## Work instruction
Count the lines in the listing below that contain the word "backbone" and report that number alone.

## Input data
----

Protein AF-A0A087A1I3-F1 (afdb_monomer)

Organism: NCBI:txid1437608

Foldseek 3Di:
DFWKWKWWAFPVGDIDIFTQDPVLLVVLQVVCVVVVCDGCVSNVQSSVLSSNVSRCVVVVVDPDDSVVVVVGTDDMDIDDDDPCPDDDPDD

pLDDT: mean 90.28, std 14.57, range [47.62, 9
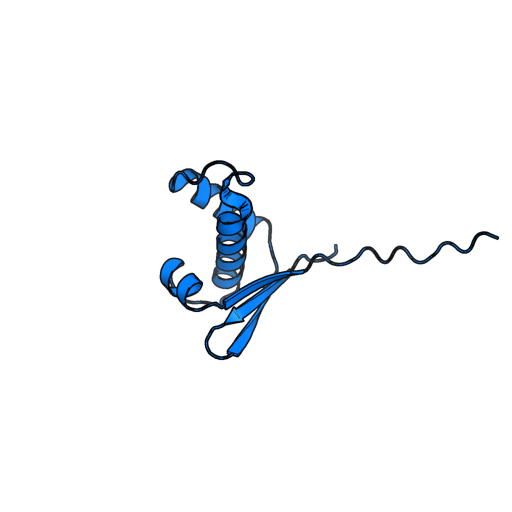8.69]

Radius of gyration: 15.6 Å; Cα contacts (8 Å, |Δi|>4): 113; chains: 1; bounding box: 30×58×27 Å

Secondary structure (DSSP, 8-state):
-PPPEEEEEETTS-EEEEE--HHHHHHHHHHHHHTT--STTTTHHHHHHHHHHHHHHHTTS--S-HHHHHTTEEEEEEEPPP---------

Mean predicted aligned error: 6.08 Å

Solvent-accessible surface area (backbone atoms only — not comparable to full-atom values): 5393 Å² total; per-residue (Å²): 132,84,71,40,32,32,43,38,37,33,72,90,71,53,74,48,78,36,63,65,42,71,70,19,46,53,53,20,54,53,50,29,54,78,69,68,51,54,55,63,83,74,28,43,68,65,36,50,54,42,21,52,48,42,22,27,47,73,72,66,75,43,89,64,57,68,70,66,44,59,75,44,41,74,50,73,49,74,44,71,70,76,82,80,72,72,82,80,80,90,124

Structure (mmCIF, N/CA/C/O backbone):
data_AF-A0A087A1I3-F1
#
_entry.id   AF-A0A087A1I3-F1
#
loop_
_atom_site.group_PDB
_atom_site.id
_atom_site.type_symbol
_atom_site.label_atom_id
_atom_site.label_alt_id
_atom_site.label_comp_id
_atom_site.label_asym_id
_atom_site.label_entity_id
_atom_site.label_seq_id
_atom_site.pdbx_PDB_ins_code
_atom_site.Cartn_x
_atom_site.Cartn_y
_atom_site.Cartn_z
_atom_site.occupancy
_atom_site.B_iso_or_equiv
_atom_site.auth_seq_id
_atom_site.auth_comp_id
_atom_site.auth_asym_id
_atom_site.auth_atom_id
_atom_site.pdbx_PDB_model_num
ATOM 1 N N . MET A 1 1 ? 5.245 19.890 11.987 1.00 53.78 1 MET A N 1
ATOM 2 C CA . MET A 1 1 ? 5.403 19.075 10.76
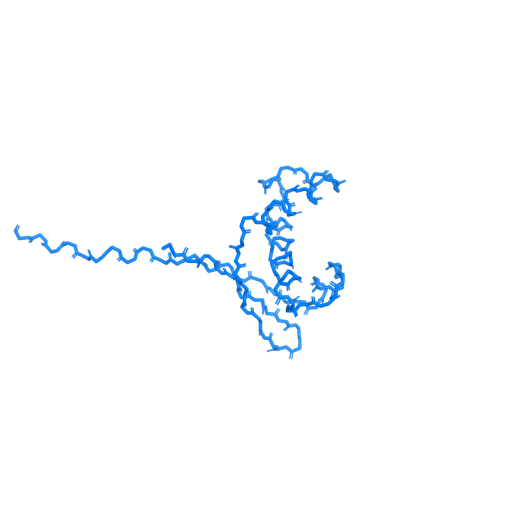3 1.00 53.78 1 MET A CA 1
ATOM 3 C C . MET A 1 1 ? 4.026 18.581 10.378 1.00 53.78 1 MET A C 1
ATOM 5 O O . MET A 1 1 ? 3.397 17.936 11.208 1.00 53.78 1 MET A O 1
ATOM 9 N N . LYS A 1 2 ? 3.515 18.947 9.201 1.00 62.53 2 LYS A N 1
ATOM 10 C CA . LYS A 1 2 ? 2.197 18.474 8.776 1.00 62.53 2 LYS A CA 1
ATOM 11 C C . LYS A 1 2 ? 2.322 17.023 8.305 1.00 62.53 2 LYS A C 1
ATOM 13 O O . LYS A 1 2 ? 3.215 16.700 7.526 1.00 62.53 2 LYS A O 1
ATOM 18 N N . GLN A 1 3 ? 1.496 16.141 8.853 1.00 77.81 3 GLN A N 1
ATOM 19 C CA . GLN A 1 3 ? 1.607 14.703 8.634 1.00 77.81 3 GLN A CA 1
ATOM 20 C C . GLN A 1 3 ? 0.829 14.312 7.377 1.00 77.81 3 GLN A C 1
ATOM 22 O O . GLN A 1 3 ? -0.364 14.579 7.282 1.00 77.81 3 GLN A O 1
ATOM 27 N N . LYS A 1 4 ? 1.511 13.701 6.403 1.00 91.44 4 LYS A N 1
ATOM 28 C CA . LYS A 1 4 ? 0.866 13.150 5.209 1.00 91.44 4 LYS A CA 1
ATOM 29 C C . LYS A 1 4 ? 0.129 11.870 5.602 1.00 91.44 4 LYS A C 1
ATOM 31 O O . LYS A 1 4 ? 0.728 10.989 6.225 1.00 91.44 4 LYS A O 1
ATOM 36 N N . THR A 1 5 ? -1.143 11.758 5.246 1.00 96.56 5 THR A N 1
ATOM 37 C CA . THR A 1 5 ? -1.959 10.574 5.549 1.00 96.56 5 THR A CA 1
ATOM 38 C C . THR A 1 5 ? -2.552 9.984 4.279 1.00 96.56 5 THR A C 1
ATOM 40 O O . THR A 1 5 ? -2.470 10.577 3.202 1.00 96.56 5 THR A O 1
ATOM 43 N N . ALA A 1 6 ? -3.113 8.788 4.389 1.00 97.56 6 ALA A N 1
ATOM 44 C CA . ALA A 1 6 ? -3.954 8.211 3.355 1.00 97.56 6 ALA A CA 1
ATOM 45 C C . ALA A 1 6 ? -5.188 7.564 3.980 1.00 97.56 6 ALA A C 1
ATOM 47 O O . ALA A 1 6 ? -5.070 6.917 5.023 1.00 97.56 6 ALA A O 1
ATOM 48 N N . THR A 1 7 ? -6.335 7.744 3.331 1.00 98.31 7 THR A N 1
ATOM 49 C CA . THR A 1 7 ? -7.570 7.008 3.608 1.00 98.31 7 THR A CA 1
ATOM 50 C C . THR A 1 7 ? -7.634 5.806 2.671 1.00 98.31
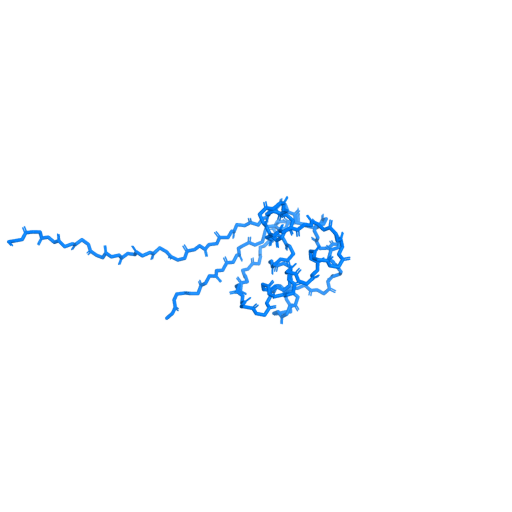 7 THR A C 1
ATOM 52 O O . THR A 1 7 ? -7.420 5.951 1.467 1.00 98.31 7 THR A O 1
ATOM 55 N N . ILE A 1 8 ? -7.887 4.625 3.225 1.00 98.62 8 ILE A N 1
ATOM 56 C CA . ILE A 1 8 ? -8.066 3.359 2.512 1.00 98.62 8 ILE A CA 1
ATOM 57 C C . ILE A 1 8 ? -9.551 3.020 2.570 1.00 98.62 8 ILE A C 1
ATOM 59 O O . ILE A 1 8 ? -10.090 2.911 3.670 1
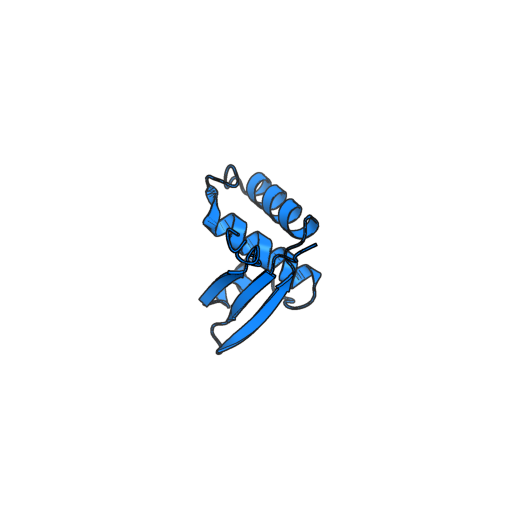.00 98.62 8 ILE A O 1
ATOM 63 N N . TYR A 1 9 ? -10.183 2.830 1.416 1.00 98.50 9 TYR A N 1
ATOM 64 C CA . TYR A 1 9 ? -11.589 2.442 1.312 1.00 98.50 9 TYR A CA 1
ATOM 65 C C . TYR A 1 9 ? -11.675 0.951 0.992 1.00 98.50 9 TYR A C 1
ATOM 67 O O . TYR A 1 9 ? -11.179 0.524 -0.052 1.00 98.50 9 TYR A O 1
ATOM 75 N N . TYR A 1 10 ? -12.278 0.154 1.872 1.00 98.50 10 TYR A N 1
ATOM 76 C CA . TYR A 1 10 ? -12.3
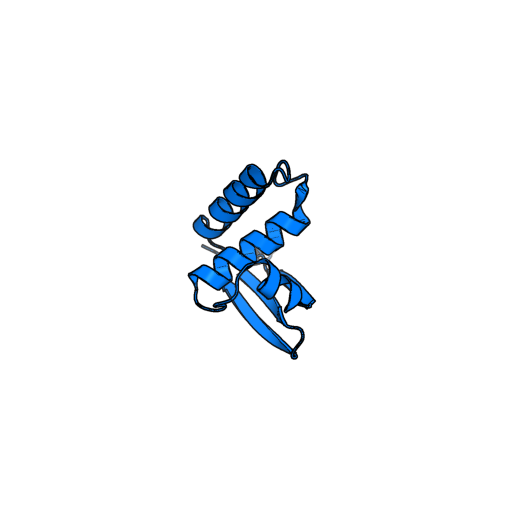78 -1.298 1.706 1.00 98.50 10 TYR A CA 1
ATOM 77 C C . TYR A 1 10 ? -13.677 -1.720 1.015 1.00 98.50 10 TYR A C 1
ATOM 79 O O . TYR A 1 10 ? -14.698 -1.034 1.080 1.00 98.50 10 TYR A O 1
ATOM 87 N N . ALA A 1 11 ? -13.650 -2.881 0.357 1.00 98.19 11 ALA A N 1
ATOM 88 C CA . ALA A 1 11 ? -14.787 -3.417 -0.393 1.00 98.19 11 ALA A CA 1
ATOM 89 C C . ALA A 1 11 ? -16.004 -3.778 0.482 1.00 98.19 11 ALA A C 1
ATOM 91 O O . ALA A 1 11 ? -17.132 -3.802 -0.005 1.00 98.19 11 ALA A O 1
ATOM 92 N N . ASP A 1 12 ? -15.791 -4.043 1.769 1.00 97.06 12 ASP A N 1
ATOM 93 C CA . ASP A 1 12 ? -16.842 -4.295 2.765 1.00 97.06 12 ASP A CA 1
ATOM 94 C C . ASP A 1 12 ? -17.417 -3.000 3.383 1.00 97.06 12 ASP A C 1
ATOM 96 O O . ASP A 1 12 ? -18.295 -3.060 4.246 1.00 97.06 12 ASP A O 1
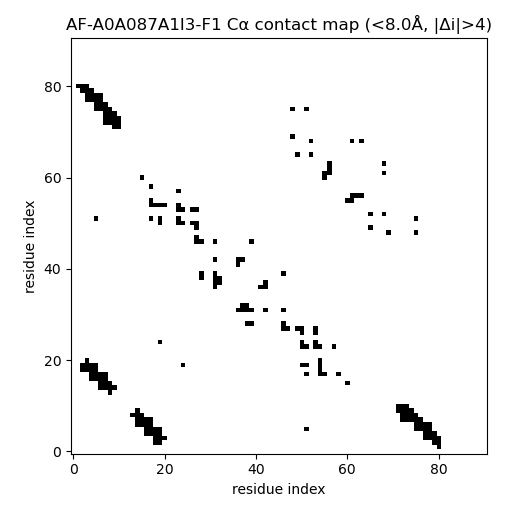
ATOM 100 N N . GLY A 1 13 ? -16.943 -1.835 2.930 1.00 97.38 13 GLY A N 1
ATOM 101 C CA . GLY A 1 13 ? -17.433 -0.516 3.317 1.00 97.38 13 GLY A CA 1
ATOM 102 C C . GLY A 1 13 ? -16.753 0.111 4.533 1.00 97.38 13 GLY A C 1
ATOM 103 O O . GLY A 1 13 ? -17.155 1.209 4.914 1.00 97.38 13 GLY A O 1
ATOM 104 N N . HIS A 1 14 ? -15.754 -0.531 5.154 1.00 97.44 14 HIS A N 1
ATOM 105 C CA . HIS A 1 14 ? -14.973 0.133 6.205 1.00 97.44 14 HIS A CA 1
ATOM 106 C C . HIS A 1 14 ? -13.842 0.997 5.635 1.00 97.44 14 HIS A C 1
ATOM 108 O O . HIS A 1 14 ? -13.471 0.897 4.464 1.00 97.44 14 HIS A O 1
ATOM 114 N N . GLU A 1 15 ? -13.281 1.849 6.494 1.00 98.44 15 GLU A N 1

----

## Exercise result
2